Fixing an unmanaged code AppCrash

This post is the result of a recent bug hunt in which I came across a tricky bug, found a debugging switch I’d completely forgotten existed and learned a little about calling extern string functions from C#.

I love bug hunting. It’s like a murder mystery: you’ve got your suspects and you try to eliminate them one at a time until, as a famous bug hunter said:

… when you have eliminated the impossible, whatever remains, however improbable, must be the truth.
— Sherlock Holmes, The Sign of Four

Between about 1995 and 2006, I used a data library called Apollo almost every day. It was a bunch of C++ drivers for dBase files with some more advanced options for encryption and indexing and was a popular option for Clipper programmers. I joined a software project which was based on Clipper and Apollo in 1995. Apollo went through many different incarnations SuccessWare, Luxent, Vista, ApolloDB. All of these companies were essentially providing wrappers for different languages (Delphi, .NET) but the core C++ drivers always remained more or less the same and it’s still going.
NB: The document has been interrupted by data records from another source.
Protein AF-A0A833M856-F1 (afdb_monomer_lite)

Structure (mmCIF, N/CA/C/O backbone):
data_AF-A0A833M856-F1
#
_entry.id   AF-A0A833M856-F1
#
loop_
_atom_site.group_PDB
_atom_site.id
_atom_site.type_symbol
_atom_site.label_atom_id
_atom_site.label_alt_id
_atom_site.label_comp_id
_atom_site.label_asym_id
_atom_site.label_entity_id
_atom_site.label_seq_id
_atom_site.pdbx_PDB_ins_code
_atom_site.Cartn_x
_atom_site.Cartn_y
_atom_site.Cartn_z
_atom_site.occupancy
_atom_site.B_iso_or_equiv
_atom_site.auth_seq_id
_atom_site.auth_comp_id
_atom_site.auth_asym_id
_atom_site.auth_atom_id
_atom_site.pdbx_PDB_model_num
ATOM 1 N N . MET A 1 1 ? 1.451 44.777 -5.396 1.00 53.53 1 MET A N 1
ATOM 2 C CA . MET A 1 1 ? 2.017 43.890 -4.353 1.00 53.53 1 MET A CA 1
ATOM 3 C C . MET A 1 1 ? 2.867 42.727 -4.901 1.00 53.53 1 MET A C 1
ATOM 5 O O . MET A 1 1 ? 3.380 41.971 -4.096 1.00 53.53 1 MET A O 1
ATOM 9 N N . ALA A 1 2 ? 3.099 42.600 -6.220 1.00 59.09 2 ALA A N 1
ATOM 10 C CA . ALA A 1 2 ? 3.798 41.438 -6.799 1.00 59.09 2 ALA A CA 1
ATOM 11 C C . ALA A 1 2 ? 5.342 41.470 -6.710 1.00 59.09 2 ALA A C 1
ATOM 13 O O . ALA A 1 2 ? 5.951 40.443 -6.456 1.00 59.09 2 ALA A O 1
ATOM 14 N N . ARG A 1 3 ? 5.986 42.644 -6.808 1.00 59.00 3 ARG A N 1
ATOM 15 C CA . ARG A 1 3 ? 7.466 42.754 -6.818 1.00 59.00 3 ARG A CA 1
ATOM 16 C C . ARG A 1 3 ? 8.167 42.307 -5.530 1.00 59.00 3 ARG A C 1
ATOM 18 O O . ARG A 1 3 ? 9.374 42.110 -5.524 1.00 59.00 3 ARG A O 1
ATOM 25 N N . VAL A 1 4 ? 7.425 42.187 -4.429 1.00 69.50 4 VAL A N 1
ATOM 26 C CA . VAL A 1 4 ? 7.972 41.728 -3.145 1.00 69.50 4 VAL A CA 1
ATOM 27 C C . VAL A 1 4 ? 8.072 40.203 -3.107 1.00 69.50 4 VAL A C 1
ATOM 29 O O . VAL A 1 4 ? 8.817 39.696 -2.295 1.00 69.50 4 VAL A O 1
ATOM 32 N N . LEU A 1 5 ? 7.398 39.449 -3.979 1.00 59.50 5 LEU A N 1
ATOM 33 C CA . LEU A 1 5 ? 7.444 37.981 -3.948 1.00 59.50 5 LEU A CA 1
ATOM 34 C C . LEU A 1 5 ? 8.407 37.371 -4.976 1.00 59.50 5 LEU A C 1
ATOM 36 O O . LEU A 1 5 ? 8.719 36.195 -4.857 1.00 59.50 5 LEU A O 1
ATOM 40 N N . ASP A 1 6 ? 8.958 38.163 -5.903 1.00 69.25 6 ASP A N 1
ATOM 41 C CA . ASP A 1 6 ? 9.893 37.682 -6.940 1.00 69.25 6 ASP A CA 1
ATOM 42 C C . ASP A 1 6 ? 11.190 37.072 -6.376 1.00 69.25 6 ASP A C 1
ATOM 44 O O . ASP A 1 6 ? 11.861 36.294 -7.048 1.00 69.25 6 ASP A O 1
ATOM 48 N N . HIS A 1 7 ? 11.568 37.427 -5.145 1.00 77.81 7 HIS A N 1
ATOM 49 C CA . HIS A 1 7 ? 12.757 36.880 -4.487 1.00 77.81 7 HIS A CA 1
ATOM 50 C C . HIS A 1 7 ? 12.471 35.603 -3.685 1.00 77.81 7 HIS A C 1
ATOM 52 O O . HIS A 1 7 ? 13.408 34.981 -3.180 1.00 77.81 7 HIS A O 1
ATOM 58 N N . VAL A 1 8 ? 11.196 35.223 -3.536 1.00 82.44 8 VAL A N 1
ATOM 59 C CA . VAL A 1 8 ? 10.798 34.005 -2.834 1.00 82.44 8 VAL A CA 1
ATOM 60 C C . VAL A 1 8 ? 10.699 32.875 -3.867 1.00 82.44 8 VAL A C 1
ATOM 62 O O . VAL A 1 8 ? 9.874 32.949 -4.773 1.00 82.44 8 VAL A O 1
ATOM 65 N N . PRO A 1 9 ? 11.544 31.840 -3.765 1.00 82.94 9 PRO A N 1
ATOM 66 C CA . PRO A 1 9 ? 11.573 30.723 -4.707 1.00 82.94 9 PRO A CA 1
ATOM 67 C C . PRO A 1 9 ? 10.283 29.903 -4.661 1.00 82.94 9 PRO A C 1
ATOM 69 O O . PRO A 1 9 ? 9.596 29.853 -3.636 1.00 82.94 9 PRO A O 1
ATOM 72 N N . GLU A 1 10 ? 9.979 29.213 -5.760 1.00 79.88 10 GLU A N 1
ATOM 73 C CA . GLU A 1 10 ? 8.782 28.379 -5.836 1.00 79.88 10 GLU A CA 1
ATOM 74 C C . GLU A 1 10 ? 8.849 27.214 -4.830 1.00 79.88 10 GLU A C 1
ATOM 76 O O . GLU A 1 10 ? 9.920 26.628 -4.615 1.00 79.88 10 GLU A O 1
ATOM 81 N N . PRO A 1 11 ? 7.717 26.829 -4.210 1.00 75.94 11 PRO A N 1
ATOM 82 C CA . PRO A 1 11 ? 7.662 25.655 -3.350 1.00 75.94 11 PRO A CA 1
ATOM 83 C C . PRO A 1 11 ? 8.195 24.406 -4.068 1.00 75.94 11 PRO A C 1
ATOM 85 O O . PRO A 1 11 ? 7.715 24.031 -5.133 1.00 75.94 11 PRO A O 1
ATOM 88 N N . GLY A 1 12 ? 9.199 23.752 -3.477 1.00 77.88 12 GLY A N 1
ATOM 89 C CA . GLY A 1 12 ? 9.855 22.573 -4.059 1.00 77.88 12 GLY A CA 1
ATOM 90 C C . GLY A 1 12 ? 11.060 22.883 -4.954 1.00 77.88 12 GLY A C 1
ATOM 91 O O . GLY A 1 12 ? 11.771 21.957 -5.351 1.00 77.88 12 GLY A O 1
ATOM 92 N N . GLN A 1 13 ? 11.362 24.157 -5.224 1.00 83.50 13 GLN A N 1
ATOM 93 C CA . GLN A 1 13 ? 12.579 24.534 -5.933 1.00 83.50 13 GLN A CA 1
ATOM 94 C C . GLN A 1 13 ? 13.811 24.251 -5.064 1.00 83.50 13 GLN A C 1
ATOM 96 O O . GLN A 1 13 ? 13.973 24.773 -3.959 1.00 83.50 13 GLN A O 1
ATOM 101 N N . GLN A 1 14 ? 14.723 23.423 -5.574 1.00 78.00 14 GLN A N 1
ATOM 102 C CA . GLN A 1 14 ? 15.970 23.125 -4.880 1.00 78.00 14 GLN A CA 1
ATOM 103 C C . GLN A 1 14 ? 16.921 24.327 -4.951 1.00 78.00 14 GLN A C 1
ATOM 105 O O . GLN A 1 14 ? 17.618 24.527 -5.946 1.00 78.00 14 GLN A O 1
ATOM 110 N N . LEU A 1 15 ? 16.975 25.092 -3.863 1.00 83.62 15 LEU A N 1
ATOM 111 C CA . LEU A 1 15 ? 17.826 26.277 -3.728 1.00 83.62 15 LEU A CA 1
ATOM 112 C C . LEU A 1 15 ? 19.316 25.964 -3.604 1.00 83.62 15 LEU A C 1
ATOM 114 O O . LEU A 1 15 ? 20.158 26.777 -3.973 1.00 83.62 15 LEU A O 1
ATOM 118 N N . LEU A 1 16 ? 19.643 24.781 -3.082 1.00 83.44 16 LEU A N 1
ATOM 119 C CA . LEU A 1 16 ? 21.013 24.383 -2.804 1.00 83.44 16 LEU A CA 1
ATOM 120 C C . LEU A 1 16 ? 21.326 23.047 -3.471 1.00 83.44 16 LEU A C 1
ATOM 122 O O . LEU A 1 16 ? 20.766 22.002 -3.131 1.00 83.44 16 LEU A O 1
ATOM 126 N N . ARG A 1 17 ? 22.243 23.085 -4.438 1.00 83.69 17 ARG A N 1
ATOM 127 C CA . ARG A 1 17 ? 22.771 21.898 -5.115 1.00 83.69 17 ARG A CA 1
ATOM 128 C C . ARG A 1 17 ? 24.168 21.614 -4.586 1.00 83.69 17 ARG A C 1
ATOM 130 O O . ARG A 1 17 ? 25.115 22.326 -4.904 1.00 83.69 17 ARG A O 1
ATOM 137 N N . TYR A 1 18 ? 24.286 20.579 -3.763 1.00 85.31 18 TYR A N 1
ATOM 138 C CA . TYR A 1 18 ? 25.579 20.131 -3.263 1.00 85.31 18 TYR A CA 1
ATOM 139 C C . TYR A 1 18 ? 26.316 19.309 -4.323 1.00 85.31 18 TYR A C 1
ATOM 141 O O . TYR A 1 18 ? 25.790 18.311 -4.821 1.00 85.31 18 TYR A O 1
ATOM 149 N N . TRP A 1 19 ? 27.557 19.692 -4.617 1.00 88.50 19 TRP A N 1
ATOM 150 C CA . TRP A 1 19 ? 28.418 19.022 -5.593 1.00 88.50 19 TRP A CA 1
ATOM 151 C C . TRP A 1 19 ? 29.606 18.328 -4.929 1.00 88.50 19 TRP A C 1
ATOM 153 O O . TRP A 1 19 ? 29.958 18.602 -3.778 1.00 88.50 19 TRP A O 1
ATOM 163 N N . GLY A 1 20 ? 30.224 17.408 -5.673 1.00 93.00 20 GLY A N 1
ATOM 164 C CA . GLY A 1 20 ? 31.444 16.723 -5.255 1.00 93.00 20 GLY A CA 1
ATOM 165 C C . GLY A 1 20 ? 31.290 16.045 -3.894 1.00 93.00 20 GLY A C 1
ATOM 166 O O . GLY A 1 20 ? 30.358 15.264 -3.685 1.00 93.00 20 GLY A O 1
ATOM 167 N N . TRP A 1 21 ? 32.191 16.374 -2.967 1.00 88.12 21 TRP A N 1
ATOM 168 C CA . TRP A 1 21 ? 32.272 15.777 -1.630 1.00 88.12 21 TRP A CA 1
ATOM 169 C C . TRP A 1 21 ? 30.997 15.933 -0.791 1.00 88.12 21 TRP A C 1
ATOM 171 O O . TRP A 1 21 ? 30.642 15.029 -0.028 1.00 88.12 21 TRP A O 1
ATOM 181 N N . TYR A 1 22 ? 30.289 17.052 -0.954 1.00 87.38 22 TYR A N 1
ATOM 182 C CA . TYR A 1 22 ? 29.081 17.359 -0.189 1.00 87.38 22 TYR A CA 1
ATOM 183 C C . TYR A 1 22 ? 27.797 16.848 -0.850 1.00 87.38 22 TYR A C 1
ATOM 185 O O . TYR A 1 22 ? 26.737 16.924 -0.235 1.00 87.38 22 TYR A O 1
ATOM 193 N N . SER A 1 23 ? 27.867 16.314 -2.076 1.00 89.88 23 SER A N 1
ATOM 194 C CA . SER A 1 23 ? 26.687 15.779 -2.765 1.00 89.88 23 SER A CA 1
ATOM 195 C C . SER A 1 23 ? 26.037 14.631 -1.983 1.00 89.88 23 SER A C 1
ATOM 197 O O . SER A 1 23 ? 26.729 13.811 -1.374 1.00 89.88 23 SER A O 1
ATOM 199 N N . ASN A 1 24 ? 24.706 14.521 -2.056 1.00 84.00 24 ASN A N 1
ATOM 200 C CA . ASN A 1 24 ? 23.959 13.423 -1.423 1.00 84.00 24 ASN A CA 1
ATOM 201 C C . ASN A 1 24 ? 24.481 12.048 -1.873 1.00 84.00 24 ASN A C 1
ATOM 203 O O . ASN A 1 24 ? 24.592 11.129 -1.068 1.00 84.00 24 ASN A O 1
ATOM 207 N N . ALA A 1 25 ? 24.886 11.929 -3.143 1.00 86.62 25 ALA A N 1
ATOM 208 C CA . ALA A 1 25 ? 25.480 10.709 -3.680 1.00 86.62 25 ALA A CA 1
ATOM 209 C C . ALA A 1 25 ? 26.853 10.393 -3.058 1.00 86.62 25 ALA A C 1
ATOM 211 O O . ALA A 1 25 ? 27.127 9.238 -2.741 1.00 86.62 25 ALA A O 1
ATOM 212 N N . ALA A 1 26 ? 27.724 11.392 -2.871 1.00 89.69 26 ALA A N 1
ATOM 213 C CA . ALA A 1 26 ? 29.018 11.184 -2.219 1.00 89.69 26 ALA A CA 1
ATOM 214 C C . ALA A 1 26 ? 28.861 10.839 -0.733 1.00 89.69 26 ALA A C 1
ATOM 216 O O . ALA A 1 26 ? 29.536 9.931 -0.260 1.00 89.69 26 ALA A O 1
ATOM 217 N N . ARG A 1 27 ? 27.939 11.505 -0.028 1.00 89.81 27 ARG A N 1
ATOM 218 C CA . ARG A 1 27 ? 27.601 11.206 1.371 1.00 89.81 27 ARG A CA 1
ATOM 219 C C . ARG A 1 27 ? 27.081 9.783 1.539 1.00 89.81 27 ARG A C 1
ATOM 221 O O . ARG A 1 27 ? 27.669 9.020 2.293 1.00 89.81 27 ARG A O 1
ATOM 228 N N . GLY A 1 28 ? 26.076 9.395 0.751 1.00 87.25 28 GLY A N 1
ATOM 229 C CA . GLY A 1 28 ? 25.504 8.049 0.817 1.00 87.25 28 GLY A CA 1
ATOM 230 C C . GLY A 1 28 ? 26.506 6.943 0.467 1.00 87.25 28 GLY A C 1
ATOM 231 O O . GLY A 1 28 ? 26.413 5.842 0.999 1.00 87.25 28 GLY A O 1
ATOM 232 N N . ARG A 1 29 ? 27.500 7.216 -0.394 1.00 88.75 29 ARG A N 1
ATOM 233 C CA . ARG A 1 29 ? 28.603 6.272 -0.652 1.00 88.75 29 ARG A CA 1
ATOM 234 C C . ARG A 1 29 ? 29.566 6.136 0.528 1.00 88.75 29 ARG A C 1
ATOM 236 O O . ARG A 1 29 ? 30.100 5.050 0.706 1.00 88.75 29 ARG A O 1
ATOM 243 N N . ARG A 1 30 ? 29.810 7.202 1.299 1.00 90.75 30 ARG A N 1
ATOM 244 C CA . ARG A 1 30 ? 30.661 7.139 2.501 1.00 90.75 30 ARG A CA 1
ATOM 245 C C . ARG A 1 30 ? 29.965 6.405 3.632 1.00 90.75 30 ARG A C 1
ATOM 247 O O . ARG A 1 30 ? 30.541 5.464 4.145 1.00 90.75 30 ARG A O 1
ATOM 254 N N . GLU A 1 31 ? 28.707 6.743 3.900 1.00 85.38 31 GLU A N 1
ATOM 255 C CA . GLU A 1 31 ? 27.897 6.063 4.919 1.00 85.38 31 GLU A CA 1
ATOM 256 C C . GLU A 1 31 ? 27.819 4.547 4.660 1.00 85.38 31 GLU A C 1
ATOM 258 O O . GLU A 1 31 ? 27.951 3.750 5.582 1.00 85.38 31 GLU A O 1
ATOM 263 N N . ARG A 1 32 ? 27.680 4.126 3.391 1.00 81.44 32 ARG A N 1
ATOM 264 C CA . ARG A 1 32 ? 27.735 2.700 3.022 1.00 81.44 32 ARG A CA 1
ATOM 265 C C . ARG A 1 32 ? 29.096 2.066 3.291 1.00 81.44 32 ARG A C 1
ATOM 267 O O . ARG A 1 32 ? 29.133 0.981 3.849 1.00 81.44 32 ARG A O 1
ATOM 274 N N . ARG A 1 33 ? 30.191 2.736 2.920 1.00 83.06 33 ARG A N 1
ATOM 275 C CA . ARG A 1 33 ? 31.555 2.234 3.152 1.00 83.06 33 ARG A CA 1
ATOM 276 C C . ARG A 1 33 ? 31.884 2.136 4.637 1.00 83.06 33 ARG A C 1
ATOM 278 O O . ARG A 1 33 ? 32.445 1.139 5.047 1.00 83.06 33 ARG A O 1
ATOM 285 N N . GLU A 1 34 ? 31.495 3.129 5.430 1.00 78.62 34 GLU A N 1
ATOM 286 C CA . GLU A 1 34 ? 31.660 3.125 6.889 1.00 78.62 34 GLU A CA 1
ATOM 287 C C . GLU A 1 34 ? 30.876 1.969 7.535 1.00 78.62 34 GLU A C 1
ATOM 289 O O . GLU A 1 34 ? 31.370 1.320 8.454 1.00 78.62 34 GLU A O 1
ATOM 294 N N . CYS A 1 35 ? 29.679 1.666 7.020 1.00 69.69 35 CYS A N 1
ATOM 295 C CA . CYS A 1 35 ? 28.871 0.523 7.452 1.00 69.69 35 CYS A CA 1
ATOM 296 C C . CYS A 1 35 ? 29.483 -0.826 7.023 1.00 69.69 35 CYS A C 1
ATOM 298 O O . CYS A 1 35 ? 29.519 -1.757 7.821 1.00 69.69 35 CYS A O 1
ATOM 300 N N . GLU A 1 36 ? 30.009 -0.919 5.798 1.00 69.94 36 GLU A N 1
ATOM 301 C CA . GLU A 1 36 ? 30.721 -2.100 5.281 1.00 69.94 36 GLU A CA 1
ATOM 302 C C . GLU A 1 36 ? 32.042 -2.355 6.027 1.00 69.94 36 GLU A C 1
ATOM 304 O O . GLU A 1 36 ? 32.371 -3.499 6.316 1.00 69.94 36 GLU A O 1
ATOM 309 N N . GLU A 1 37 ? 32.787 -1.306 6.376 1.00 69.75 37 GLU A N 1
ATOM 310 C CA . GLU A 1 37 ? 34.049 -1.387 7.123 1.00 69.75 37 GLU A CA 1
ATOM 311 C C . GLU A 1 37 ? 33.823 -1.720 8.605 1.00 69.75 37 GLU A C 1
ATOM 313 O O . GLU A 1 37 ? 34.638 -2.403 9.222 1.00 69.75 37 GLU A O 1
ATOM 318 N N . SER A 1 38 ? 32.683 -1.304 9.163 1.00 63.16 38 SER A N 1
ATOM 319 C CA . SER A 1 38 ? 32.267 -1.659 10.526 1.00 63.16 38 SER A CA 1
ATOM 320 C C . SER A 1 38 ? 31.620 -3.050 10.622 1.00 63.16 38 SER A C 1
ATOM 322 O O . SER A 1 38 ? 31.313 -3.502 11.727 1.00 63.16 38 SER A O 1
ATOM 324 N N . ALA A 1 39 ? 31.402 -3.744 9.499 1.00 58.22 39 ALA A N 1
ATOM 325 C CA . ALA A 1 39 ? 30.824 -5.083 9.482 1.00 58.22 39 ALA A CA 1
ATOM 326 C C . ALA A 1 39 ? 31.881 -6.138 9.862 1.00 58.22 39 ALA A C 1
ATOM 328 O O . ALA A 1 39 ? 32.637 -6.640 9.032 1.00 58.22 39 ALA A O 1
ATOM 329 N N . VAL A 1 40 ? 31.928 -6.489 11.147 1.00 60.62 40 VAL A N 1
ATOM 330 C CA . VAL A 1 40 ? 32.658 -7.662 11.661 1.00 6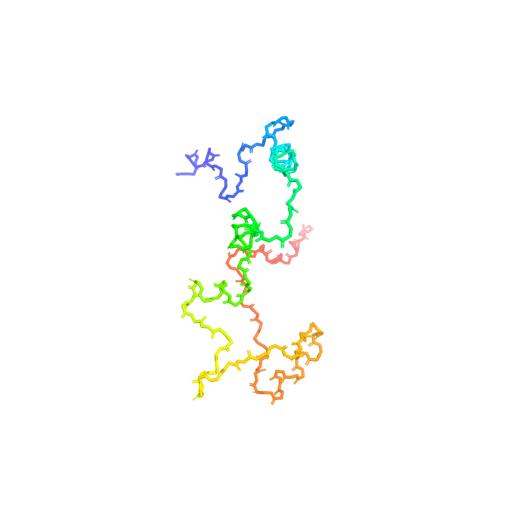0.62 40 VAL A CA 1
ATOM 331 C C . VAL A 1 40 ? 31.969 -8.940 11.141 1.00 60.62 40 VAL A C 1
ATOM 333 O O . VAL A 1 40 ? 30.735 -8.963 11.116 1.00 60.62 40 VAL A O 1
ATOM 336 N N . PRO A 1 41 ? 32.686 -10.012 10.739 1.00 49.72 41 PRO A N 1
ATOM 337 C CA . PRO A 1 41 ? 32.036 -11.257 10.334 1.00 49.72 41 PRO A CA 1
ATOM 338 C C . PRO A 1 41 ? 31.320 -11.863 11.548 1.00 49.72 41 PRO A C 1
ATOM 340 O O . PRO A 1 41 ? 31.959 -12.243 12.529 1.00 49.72 41 PRO A O 1
ATOM 343 N N . ALA A 1 42 ? 29.990 -11.890 11.502 1.00 48.22 42 ALA A N 1
ATOM 344 C CA . ALA A 1 42 ? 29.164 -12.446 12.562 1.00 48.22 42 ALA A CA 1
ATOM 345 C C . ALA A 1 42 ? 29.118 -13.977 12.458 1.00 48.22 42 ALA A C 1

Fast forward to 2013 and we have a legacy console utility for migrating data from the old format, which traverses the Apollo tables and converts the data to our model (DevExpress XPO objects). This code hardly ever changes, but when I converted all our core libraries to .NET 4.5., I found I had to jump in and fix it one last time.

When I tried to run the upgraded .NET 4.5 library I got a mysterious app crash.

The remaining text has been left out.